If, on the contrary, the insurrection should pervade a whole State, or a principal part of it, the employment of a different kind of force might become unavoidable. It appears that Massachusetts found it necessary to raise troops for repressing the disorders within that State: that Pennsylvania, from the mere apprehension of commotions among a part of her citizens, has thought proper to have recourse to the same measure. Suppose the State of New York had been inclined to reëstablish her lost jurisdiction over the inhabitants of Vermont; could she have hoped for success in such an enterprise from the efforts of the militia alone? Would she not have been compelled to raise and to maintain a more regular force for the execution of her design?

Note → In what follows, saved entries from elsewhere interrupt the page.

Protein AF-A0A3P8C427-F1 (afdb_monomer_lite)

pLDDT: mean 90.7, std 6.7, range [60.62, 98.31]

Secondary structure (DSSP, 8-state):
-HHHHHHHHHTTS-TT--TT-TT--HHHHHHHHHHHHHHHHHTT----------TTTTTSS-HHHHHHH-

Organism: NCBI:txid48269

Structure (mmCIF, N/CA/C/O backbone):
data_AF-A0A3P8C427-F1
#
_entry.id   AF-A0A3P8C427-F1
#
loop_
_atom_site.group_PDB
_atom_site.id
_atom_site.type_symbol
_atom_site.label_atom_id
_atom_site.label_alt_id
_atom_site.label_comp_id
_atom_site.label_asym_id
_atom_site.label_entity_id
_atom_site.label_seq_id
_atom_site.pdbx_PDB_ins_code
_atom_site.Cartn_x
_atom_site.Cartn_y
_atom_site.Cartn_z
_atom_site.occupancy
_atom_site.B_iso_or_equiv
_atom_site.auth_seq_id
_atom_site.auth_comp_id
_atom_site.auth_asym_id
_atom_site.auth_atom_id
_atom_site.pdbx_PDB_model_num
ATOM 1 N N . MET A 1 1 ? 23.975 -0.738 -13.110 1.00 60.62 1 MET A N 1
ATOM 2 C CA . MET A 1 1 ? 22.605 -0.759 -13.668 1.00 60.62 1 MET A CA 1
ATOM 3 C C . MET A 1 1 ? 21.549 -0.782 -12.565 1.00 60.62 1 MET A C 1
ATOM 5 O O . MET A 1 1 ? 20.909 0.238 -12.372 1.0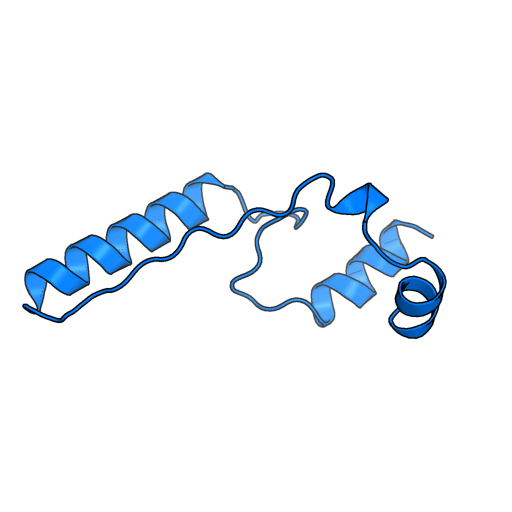0 60.62 1 MET A O 1
ATOM 9 N N . LEU A 1 2 ? 21.437 -1.856 -11.769 1.00 74.62 2 LEU A N 1
ATOM 10 C CA . LEU A 1 2 ? 20.395 -1.974 -10.733 1.00 74.62 2 LEU A CA 1
ATOM 11 C C . LEU A 1 2 ? 20.426 -0.858 -9.669 1.00 74.62 2 LEU A C 1
ATOM 13 O O . LEU A 1 2 ? 19.379 -0.343 -9.309 1.00 74.62 2 LEU A O 1
ATOM 17 N N . ASN A 1 3 ? 21.605 -0.452 -9.188 1.00 76.31 3 ASN A N 1
ATOM 18 C CA . ASN A 1 3 ? 21.694 0.621 -8.185 1.00 76.31 3 ASN A CA 1
ATOM 19 C C . ASN A 1 3 ? 21.288 1.995 -8.735 1.00 76.31 3 ASN A C 1
ATOM 21 O O . ASN A 1 3 ? 20.672 2.767 -8.023 1.00 76.31 3 ASN A O 1
ATOM 25 N N . TRP A 1 4 ? 21.547 2.263 -10.015 1.00 73.06 4 TRP A N 1
ATOM 26 C CA . TRP A 1 4 ? 21.166 3.531 -10.643 1.00 73.06 4 TRP A CA 1
ATOM 27 C C . TRP A 1 4 ? 19.650 3.631 -10.844 1.00 73.06 4 TRP A C 1
ATOM 29 O O . TRP A 1 4 ? 19.043 4.664 -10.588 1.00 73.06 4 TRP A O 1
ATOM 39 N N . MET A 1 5 ? 19.023 2.517 -11.237 1.00 80.75 5 MET A N 1
ATOM 40 C CA . MET A 1 5 ? 17.565 2.430 -11.337 1.00 80.75 5 MET A CA 1
ATOM 41 C C . MET A 1 5 ? 16.888 2.570 -9.972 1.00 80.75 5 MET A C 1
ATOM 43 O O . MET A 1 5 ? 15.822 3.166 -9.904 1.00 80.75 5 MET A O 1
ATOM 47 N N . LYS A 1 6 ? 17.494 2.059 -8.889 1.00 82.50 6 LYS A N 1
ATOM 48 C CA . LYS A 1 6 ? 16.955 2.237 -7.531 1.00 82.50 6 LYS A CA 1
ATOM 49 C C . LYS A 1 6 ? 16.834 3.710 -7.174 1.00 82.50 6 LYS A C 1
ATOM 51 O O . LYS A 1 6 ? 15.743 4.128 -6.821 1.00 82.50 6 LYS A O 1
ATOM 56 N N . ASP A 1 7 ? 17.905 4.483 -7.339 1.00 84.12 7 ASP A N 1
ATOM 57 C CA . ASP A 1 7 ? 17.910 5.899 -6.960 1.00 84.12 7 ASP A CA 1
ATOM 58 C C . ASP A 1 7 ? 16.913 6.717 -7.803 1.00 84.12 7 ASP A C 1
ATOM 60 O O . ASP A 1 7 ? 16.167 7.538 -7.270 1.00 84.12 7 ASP A O 1
ATOM 64 N N . ALA A 1 8 ? 16.841 6.445 -9.113 1.00 85.31 8 ALA A N 1
ATOM 65 C CA . ALA A 1 8 ? 15.900 7.109 -10.016 1.00 85.31 8 ALA A CA 1
ATOM 66 C C . ALA A 1 8 ? 14.431 6.765 -9.707 1.00 85.31 8 ALA A C 1
ATOM 68 O O . ALA A 1 8 ? 13.574 7.649 -9.713 1.00 85.31 8 ALA A O 1
ATOM 69 N N . VAL A 1 9 ? 14.135 5.493 -9.418 1.00 86.88 9 VAL A N 1
ATOM 70 C CA . VAL A 1 9 ? 12.778 5.036 -9.089 1.00 86.88 9 VAL A CA 1
ATOM 71 C C . VAL A 1 9 ? 12.374 5.504 -7.692 1.00 86.88 9 VAL A C 1
ATOM 73 O O . VAL A 1 9 ? 11.270 6.016 -7.531 1.00 86.88 9 VAL A O 1
ATOM 76 N N . ASP A 1 10 ? 13.255 5.409 -6.690 1.00 87.19 10 ASP A N 1
ATOM 77 C CA . ASP A 1 10 ? 12.967 5.829 -5.311 1.00 87.19 10 ASP A CA 1
ATOM 78 C C . ASP A 1 10 ? 12.592 7.313 -5.213 1.00 87.19 10 ASP A C 1
ATOM 80 O O . ASP A 1 10 ? 11.765 7.665 -4.368 1.00 87.19 10 ASP A O 1
ATOM 84 N N . ALA A 1 11 ? 13.149 8.160 -6.086 1.00 86.88 11 ALA A N 1
ATOM 85 C CA . ALA A 1 11 ? 12.790 9.574 -6.186 1.00 86.88 11 ALA A CA 1
ATOM 86 C C . ALA A 1 11 ? 11.366 9.807 -6.732 1.00 86.88 11 ALA A C 1
ATOM 88 O O . ALA A 1 11 ? 10.765 10.840 -6.444 1.00 86.88 11 ALA A O 1
ATOM 89 N N . GLN A 1 12 ? 10.818 8.865 -7.507 1.00 88.69 12 GLN A N 1
ATOM 90 C CA . GLN A 1 12 ? 9.459 8.947 -8.057 1.00 88.69 12 GLN A CA 1
ATOM 91 C C . GLN A 1 12 ? 8.410 8.218 -7.203 1.00 88.69 12 GLN A C 1
ATOM 93 O O . GLN A 1 12 ? 7.212 8.484 -7.331 1.00 88.69 12 GLN A O 1
ATOM 98 N N . LEU A 1 13 ? 8.827 7.290 -6.335 1.00 89.44 13 LEU A N 1
ATOM 99 C CA . LEU A 1 13 ? 7.912 6.537 -5.479 1.00 89.44 13 LEU A CA 1
ATOM 100 C C . LEU A 1 13 ? 7.305 7.414 -4.382 1.00 89.44 13 LEU A C 1
ATOM 102 O O . LEU A 1 13 ? 7.997 8.150 -3.680 1.00 89.44 13 LEU A O 1
ATOM 106 N N . ARG A 1 14 ? 6.000 7.239 -4.153 1.00 90.50 14 ARG A N 1
ATOM 107 C CA . ARG A 1 14 ? 5.290 7.895 -3.050 1.00 90.50 14 ARG A CA 1
ATOM 108 C C . ARG A 1 14 ? 5.829 7.457 -1.690 1.00 90.50 14 ARG A C 1
ATOM 110 O O . ARG A 1 14 ? 6.233 6.307 -1.497 1.00 90.50 14 ARG A O 1
ATOM 117 N N . ASP A 1 15 ? 5.711 8.342 -0.705 1.00 88.56 15 ASP A N 1
ATOM 118 C CA . ASP A 1 15 ? 6.145 8.066 0.664 1.00 88.56 15 ASP A CA 1
ATOM 119 C C . ASP A 1 15 ? 5.329 6.991 1.384 1.00 88.56 15 ASP A C 1
ATOM 121 O O . ASP A 1 15 ? 5.810 6.376 2.329 1.00 88.56 15 ASP A O 1
ATOM 125 N N . GLN A 1 16 ? 4.128 6.689 0.919 1.00 89.44 16 GLN A N 1
ATOM 126 C CA . GLN A 1 16 ? 3.323 5.609 1.473 1.00 89.44 16 GLN A CA 1
ATOM 127 C C . GLN A 1 16 ? 3.782 4.234 0.962 1.00 89.44 16 GLN A C 1
ATOM 129 O O . GLN A 1 16 ? 3.552 3.224 1.624 1.00 89.44 16 GLN A O 1
ATOM 134 N N . GLN A 1 17 ? 4.470 4.171 -0.186 1.00 89.50 17 GLN A N 1
ATOM 135 C CA . GLN A 1 17 ? 4.955 2.911 -0.740 1.00 89.50 17 GLN A CA 1
ATOM 136 C C . GLN A 1 17 ? 6.176 2.425 0.049 1.00 89.50 17 GLN A C 1
ATOM 138 O O . GLN A 1 17 ? 7.202 3.103 0.127 1.00 89.50 17 GLN A O 1
ATOM 143 N N . ALA A 1 18 ? 6.067 1.235 0.638 1.00 88.62 18 ALA A N 1
ATOM 144 C CA . ALA A 1 18 ? 7.152 0.591 1.385 1.00 88.62 18 ALA A CA 1
ATOM 145 C C . ALA A 1 18 ? 7.684 -0.686 0.721 1.00 88.62 18 ALA A C 1
ATOM 147 O O . ALA A 1 18 ? 8.783 -1.130 1.041 1.00 88.62 18 ALA A O 1
ATOM 148 N N . GLY A 1 19 ? 6.928 -1.280 -0.207 1.00 89.75 19 GLY A N 1
ATOM 149 C CA . GLY A 1 19 ? 7.352 -2.487 -0.913 1.00 89.75 19 GLY A CA 1
ATOM 150 C C . GLY A 1 19 ? 8.656 -2.261 -1.678 1.00 89.75 19 GLY A C 1
ATOM 151 O O . GLY A 1 19 ? 8.774 -1.283 -2.409 1.00 89.75 19 GLY A O 1
ATOM 152 N N . PHE A 1 20 ? 9.619 -3.171 -1.502 1.00 86.62 20 PHE A N 1
ATOM 153 C CA . PHE A 1 20 ? 10.928 -3.166 -2.171 1.00 86.62 20 PHE A CA 1
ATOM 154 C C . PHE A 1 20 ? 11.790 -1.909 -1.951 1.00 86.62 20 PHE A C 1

If it must then be admitted, that the necessity of recurring to a force different from the militia, in cases of this extraordinary nature, is applicable to the State Governments themselves, why should the possibility, that the National Government might be under a like necessity, in similar extremities, be made an objection to its existence? Is it not surprising that men who declare an attachment to the Union in the abstract, should urge, as an objection to the proposed Constitution, what applies with tenfold weight to the plan for which they contend; and what, as far as it has any foundation in truth, is an inevitable consequence of civil society upon an enlarged scale? Who would not prefer that possibility, to the unceasing agitations, and frequent revolutions, which are the continual scourges of petty republics?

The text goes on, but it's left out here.